AI  is the ability of machines and computer programmes to perform tasks that typically only humans could do, such as reasoning, responding to feedback and decision making.

Generative AI  is a newer variant of AI that analyses and detects patterns in training datasets to generate original text, images and videos in response to requests from users.
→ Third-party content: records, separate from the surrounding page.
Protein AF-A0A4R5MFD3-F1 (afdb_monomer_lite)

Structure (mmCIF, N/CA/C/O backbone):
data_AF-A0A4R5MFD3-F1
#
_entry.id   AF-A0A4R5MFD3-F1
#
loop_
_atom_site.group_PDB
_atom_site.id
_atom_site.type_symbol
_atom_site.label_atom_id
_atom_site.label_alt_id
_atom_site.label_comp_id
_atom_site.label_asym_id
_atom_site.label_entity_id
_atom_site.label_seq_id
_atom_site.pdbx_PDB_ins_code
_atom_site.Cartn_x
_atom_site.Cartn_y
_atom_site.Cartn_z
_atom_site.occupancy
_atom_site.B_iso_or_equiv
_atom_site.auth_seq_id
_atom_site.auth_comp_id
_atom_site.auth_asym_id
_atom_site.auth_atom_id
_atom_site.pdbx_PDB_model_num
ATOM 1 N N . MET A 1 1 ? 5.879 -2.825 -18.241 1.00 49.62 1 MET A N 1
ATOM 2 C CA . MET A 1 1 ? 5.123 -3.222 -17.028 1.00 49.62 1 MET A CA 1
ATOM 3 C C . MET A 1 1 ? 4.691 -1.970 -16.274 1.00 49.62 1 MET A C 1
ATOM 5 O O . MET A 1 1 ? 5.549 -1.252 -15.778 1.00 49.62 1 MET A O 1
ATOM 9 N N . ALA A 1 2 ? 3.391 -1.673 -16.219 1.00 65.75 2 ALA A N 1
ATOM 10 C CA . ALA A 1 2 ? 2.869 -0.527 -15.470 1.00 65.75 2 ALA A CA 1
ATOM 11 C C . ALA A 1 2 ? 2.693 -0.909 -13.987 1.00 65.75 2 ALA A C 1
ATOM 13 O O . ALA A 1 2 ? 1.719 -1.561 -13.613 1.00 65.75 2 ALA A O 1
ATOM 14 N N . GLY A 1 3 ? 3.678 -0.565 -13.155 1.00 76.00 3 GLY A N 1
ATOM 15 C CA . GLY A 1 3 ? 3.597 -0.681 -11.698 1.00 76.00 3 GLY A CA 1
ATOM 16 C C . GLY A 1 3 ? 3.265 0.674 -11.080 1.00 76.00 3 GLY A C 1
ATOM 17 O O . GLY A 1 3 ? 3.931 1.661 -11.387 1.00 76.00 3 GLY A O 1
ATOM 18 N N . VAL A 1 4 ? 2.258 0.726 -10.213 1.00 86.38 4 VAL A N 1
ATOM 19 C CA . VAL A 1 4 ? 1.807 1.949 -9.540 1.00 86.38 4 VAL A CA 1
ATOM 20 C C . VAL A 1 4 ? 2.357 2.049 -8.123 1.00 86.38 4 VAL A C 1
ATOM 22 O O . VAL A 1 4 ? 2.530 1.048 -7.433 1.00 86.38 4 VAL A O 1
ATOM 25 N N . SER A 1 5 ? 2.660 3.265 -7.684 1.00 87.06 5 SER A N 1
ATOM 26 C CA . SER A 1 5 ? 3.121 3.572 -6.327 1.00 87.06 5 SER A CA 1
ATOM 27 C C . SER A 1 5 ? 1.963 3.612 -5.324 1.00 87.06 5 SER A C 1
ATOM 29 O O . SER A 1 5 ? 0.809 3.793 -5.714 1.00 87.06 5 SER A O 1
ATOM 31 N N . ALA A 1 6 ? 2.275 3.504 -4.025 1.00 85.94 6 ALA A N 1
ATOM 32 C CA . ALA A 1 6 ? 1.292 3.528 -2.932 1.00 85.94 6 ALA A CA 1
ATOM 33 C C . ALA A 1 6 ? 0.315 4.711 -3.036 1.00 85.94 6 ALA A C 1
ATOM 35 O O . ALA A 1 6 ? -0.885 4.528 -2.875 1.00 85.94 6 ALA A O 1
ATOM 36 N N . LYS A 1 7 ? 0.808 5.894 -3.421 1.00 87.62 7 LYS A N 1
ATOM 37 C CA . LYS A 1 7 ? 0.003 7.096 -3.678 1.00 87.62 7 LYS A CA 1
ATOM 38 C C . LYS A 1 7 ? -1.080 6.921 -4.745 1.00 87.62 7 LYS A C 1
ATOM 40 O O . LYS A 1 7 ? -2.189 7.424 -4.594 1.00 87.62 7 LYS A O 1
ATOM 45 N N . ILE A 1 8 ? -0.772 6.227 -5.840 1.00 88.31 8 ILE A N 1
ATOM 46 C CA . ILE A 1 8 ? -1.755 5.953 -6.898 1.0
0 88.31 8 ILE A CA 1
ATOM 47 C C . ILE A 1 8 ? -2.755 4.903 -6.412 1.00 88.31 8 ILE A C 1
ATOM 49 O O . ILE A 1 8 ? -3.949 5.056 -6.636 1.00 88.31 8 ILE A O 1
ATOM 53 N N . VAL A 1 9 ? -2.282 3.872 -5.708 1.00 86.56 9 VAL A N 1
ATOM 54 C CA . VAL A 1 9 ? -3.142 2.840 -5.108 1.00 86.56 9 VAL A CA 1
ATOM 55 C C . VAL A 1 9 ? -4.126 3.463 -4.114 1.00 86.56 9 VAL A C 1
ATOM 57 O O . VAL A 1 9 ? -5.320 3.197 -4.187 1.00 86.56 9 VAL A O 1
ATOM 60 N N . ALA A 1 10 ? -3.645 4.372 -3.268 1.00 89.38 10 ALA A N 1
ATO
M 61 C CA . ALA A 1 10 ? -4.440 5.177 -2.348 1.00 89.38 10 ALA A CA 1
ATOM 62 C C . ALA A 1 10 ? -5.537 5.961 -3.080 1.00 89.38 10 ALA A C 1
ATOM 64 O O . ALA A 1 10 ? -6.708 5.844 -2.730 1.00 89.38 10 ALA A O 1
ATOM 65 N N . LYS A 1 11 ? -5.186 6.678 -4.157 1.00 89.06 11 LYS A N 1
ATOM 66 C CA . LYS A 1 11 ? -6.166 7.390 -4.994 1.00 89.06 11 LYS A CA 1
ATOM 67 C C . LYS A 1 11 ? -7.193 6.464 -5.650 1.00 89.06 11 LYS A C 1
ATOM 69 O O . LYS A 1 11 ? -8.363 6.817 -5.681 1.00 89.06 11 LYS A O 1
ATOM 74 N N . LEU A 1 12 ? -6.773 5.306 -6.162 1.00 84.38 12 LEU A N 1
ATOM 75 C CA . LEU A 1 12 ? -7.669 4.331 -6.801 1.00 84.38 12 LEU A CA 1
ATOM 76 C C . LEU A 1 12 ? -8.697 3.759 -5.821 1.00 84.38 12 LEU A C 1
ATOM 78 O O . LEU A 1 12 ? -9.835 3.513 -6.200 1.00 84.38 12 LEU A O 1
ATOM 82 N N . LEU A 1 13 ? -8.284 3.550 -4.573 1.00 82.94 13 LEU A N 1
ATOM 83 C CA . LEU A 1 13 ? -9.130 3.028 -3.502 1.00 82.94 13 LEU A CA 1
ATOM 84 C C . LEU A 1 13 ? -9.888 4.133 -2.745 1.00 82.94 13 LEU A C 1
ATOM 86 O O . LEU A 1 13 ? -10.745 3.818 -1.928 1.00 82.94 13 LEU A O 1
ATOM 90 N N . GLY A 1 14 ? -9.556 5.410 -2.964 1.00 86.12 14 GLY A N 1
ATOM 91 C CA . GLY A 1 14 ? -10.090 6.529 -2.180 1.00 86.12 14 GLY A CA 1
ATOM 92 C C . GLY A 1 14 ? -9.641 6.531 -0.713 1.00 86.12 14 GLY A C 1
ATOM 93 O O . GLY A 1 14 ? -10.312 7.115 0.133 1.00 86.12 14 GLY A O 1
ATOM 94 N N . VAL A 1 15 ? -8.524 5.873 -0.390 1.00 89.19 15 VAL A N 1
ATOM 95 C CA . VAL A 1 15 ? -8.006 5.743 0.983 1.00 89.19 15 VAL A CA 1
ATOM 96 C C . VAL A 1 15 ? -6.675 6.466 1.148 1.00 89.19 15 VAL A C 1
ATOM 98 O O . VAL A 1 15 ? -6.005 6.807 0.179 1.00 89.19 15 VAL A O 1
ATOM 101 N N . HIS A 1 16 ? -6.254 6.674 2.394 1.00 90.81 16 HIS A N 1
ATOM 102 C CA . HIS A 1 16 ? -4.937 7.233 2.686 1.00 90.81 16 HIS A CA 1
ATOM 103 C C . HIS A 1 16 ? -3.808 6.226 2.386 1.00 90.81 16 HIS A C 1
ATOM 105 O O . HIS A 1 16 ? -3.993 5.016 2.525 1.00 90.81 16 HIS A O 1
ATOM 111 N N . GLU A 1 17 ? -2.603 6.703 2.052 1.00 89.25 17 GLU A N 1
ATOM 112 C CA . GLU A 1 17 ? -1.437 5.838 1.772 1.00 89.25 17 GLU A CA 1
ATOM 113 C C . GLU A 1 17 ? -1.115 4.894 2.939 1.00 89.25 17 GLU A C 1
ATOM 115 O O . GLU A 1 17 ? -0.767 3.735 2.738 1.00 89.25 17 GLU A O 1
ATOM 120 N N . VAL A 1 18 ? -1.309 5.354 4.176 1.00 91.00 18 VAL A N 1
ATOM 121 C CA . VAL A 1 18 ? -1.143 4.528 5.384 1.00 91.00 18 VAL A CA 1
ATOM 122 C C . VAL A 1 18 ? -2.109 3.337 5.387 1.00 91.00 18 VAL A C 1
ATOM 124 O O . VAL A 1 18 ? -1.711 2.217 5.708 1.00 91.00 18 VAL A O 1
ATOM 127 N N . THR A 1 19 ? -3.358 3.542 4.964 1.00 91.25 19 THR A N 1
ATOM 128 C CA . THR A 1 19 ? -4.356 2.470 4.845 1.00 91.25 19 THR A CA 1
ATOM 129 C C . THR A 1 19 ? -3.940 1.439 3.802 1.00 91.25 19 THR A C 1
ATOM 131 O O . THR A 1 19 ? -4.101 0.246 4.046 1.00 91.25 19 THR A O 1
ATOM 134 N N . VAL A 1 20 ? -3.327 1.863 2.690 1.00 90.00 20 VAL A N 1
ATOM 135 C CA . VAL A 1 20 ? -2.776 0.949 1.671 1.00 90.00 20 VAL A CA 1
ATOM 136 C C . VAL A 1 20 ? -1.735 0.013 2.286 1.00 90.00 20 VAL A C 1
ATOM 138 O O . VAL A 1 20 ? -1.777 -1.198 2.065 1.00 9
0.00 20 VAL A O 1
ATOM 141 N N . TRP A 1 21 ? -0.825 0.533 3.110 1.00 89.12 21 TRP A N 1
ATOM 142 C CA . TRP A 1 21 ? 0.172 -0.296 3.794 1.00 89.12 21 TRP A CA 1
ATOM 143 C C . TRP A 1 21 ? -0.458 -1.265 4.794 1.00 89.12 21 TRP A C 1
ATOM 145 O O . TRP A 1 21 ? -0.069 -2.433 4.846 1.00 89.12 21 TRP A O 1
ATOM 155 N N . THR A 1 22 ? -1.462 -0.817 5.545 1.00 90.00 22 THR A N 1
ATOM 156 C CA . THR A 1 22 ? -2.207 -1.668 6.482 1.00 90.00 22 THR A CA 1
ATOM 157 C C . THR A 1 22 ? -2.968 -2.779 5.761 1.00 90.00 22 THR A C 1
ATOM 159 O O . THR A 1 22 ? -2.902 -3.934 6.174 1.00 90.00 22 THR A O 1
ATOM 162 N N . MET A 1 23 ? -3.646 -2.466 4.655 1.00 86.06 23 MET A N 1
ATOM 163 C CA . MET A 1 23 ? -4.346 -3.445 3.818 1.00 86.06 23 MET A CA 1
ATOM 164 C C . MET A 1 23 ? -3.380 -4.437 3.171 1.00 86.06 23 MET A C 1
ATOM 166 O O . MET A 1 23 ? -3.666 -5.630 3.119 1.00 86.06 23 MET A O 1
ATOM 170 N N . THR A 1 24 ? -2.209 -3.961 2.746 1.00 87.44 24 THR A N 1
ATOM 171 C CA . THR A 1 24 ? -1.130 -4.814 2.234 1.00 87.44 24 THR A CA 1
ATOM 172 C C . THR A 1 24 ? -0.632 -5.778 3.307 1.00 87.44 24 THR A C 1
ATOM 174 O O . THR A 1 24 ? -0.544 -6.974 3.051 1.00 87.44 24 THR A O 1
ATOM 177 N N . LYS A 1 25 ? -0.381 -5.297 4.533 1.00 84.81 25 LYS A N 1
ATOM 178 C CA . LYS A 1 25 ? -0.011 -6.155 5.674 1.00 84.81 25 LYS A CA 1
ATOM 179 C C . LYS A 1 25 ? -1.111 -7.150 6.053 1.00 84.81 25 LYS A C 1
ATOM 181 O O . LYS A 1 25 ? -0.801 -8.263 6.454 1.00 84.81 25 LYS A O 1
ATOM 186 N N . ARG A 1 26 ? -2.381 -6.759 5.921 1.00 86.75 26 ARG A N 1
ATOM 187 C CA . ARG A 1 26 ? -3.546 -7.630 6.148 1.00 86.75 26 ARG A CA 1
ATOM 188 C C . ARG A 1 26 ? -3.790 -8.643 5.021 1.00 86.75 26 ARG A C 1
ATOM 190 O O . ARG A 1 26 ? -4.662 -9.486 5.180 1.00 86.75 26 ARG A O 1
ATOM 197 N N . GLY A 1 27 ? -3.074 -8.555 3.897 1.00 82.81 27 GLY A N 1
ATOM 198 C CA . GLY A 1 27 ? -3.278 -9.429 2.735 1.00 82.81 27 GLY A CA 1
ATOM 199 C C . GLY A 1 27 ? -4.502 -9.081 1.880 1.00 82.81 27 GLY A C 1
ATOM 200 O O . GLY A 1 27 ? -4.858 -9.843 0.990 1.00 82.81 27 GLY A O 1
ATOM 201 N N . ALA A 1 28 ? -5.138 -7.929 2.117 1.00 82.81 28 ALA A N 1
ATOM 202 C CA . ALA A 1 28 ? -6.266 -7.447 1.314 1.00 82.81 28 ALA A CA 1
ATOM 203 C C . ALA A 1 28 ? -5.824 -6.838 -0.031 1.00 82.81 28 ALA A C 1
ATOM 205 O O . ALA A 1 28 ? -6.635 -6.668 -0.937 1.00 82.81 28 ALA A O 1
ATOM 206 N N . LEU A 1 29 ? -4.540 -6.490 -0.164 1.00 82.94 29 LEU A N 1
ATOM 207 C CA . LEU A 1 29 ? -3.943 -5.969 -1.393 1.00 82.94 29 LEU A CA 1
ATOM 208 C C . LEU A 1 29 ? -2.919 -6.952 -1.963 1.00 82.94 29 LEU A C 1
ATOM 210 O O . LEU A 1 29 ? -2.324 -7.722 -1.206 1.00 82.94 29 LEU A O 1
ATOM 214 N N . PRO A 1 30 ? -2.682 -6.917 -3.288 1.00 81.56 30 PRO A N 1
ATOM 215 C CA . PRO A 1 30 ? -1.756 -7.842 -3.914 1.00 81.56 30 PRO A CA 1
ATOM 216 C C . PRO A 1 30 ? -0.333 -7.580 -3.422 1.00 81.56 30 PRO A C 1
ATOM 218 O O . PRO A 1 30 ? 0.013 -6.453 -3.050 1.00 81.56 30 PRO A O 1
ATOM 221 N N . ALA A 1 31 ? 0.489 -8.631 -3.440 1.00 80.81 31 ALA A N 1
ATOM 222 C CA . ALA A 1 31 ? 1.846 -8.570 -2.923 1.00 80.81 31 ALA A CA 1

ChatGPT, Microsoft Copilot, Google Gemini and more recently X’s Grok are all examples of chatbots that use generative AI.

Neural networks  are an interconnected array of artificial neurons, akin to biological brains, that identify, analyse and learn from statistical patterns in data.

Machine learning  is a subset of AI that allows machines to learn from datasets and make predictions based on new data, without programmers explicitly asking it to do so. Machine learning models improve their performance as they receive more data.

Deep learning  is an enhanced type of machine learning that uses neural networks with many layers to analyse complex data from very large datasets. Applications of deep learning include speech recognition, image generation and translation.

Large language models or LLMs  are a type of deep learning trained on large amounts of data to understand and generate language. LLMs learn patterns in text by predicting the next word in the sequence and these models are now able to write prose, analyse text from the internet and hold dialogues with users.

AlphaGenome matched or outperformed other state-of-the-art models in 25 out of 26 tasks predicting the effects of genetic variations. The team were also able to simulate known DNA mutations responsible for a type of leukaemia, predicting the same results as those observed in the lab.

‘Previously, the field required separate models for separate tasks,’ says Avsec, adding that earlier models also often had a trade-off between sequence length and resolution. ‘AlphaGenome unifies these under one roof.’

Natasha Latysheva, a senior research engineer at DeepMind, explains that AlphaGenome may help improve fundamental knowledge about the genome, improve understanding of rare diseases and cancers or help scientists design new DNA sequences to treat specific conditions.

AlphaGenome adds to the collection of other AI tools developed by Google DeepMind, which includes the 2024 Nobel prize winning AlphaFold that predicts the 3D shape of proteins. Pushmeet Kohli, who led the work, explains that ‘the genome is the recipe and understanding the effect of changing any part of the recipe is what AlphaGenome looks at’.

AlphaGenome turns genetic code into ‘decipherable language of discovery’

Robert Goldstone, head of genomics at the Francis Crick Institute in the UK, believes that AlphaGenome is ‘a foundational, high-quality tool that turns the static code of the genome into a decipherable language for discovery’, but warns that it ‘is not a magic bullet for all biological questions’.

Despite the improvements, AlphaGenome still has a number of limitations. Like other models, it struggles to predict the influence of genetic alterations that are more than 100,000 base pairs apart and can only make predictions about DNA sequences from the cell types used to train the model – namely human and mouse.

Another issue is interpreting results from the model, explains Jian Zhou, a genomics machine learning researcher at the University of Chicago in the US. ‘Even when the model makes accurate predictions, it does not always directly inform us of the underlying biological processes,’ he adds.

Google DeepMind released a preview of the model for non-commercial research in June last year. Since then, Kohli explains that nearly 3000 scientists in 160 different countries have used AlphaGenome, submitting around 1 million requests each day.

He hopes that ‘AlphaGenome will continue to be a valuable resource for the scientific community and help scientists better understand genome function and disease biology, and ultimately drive new biological discoveries and … new treatments’.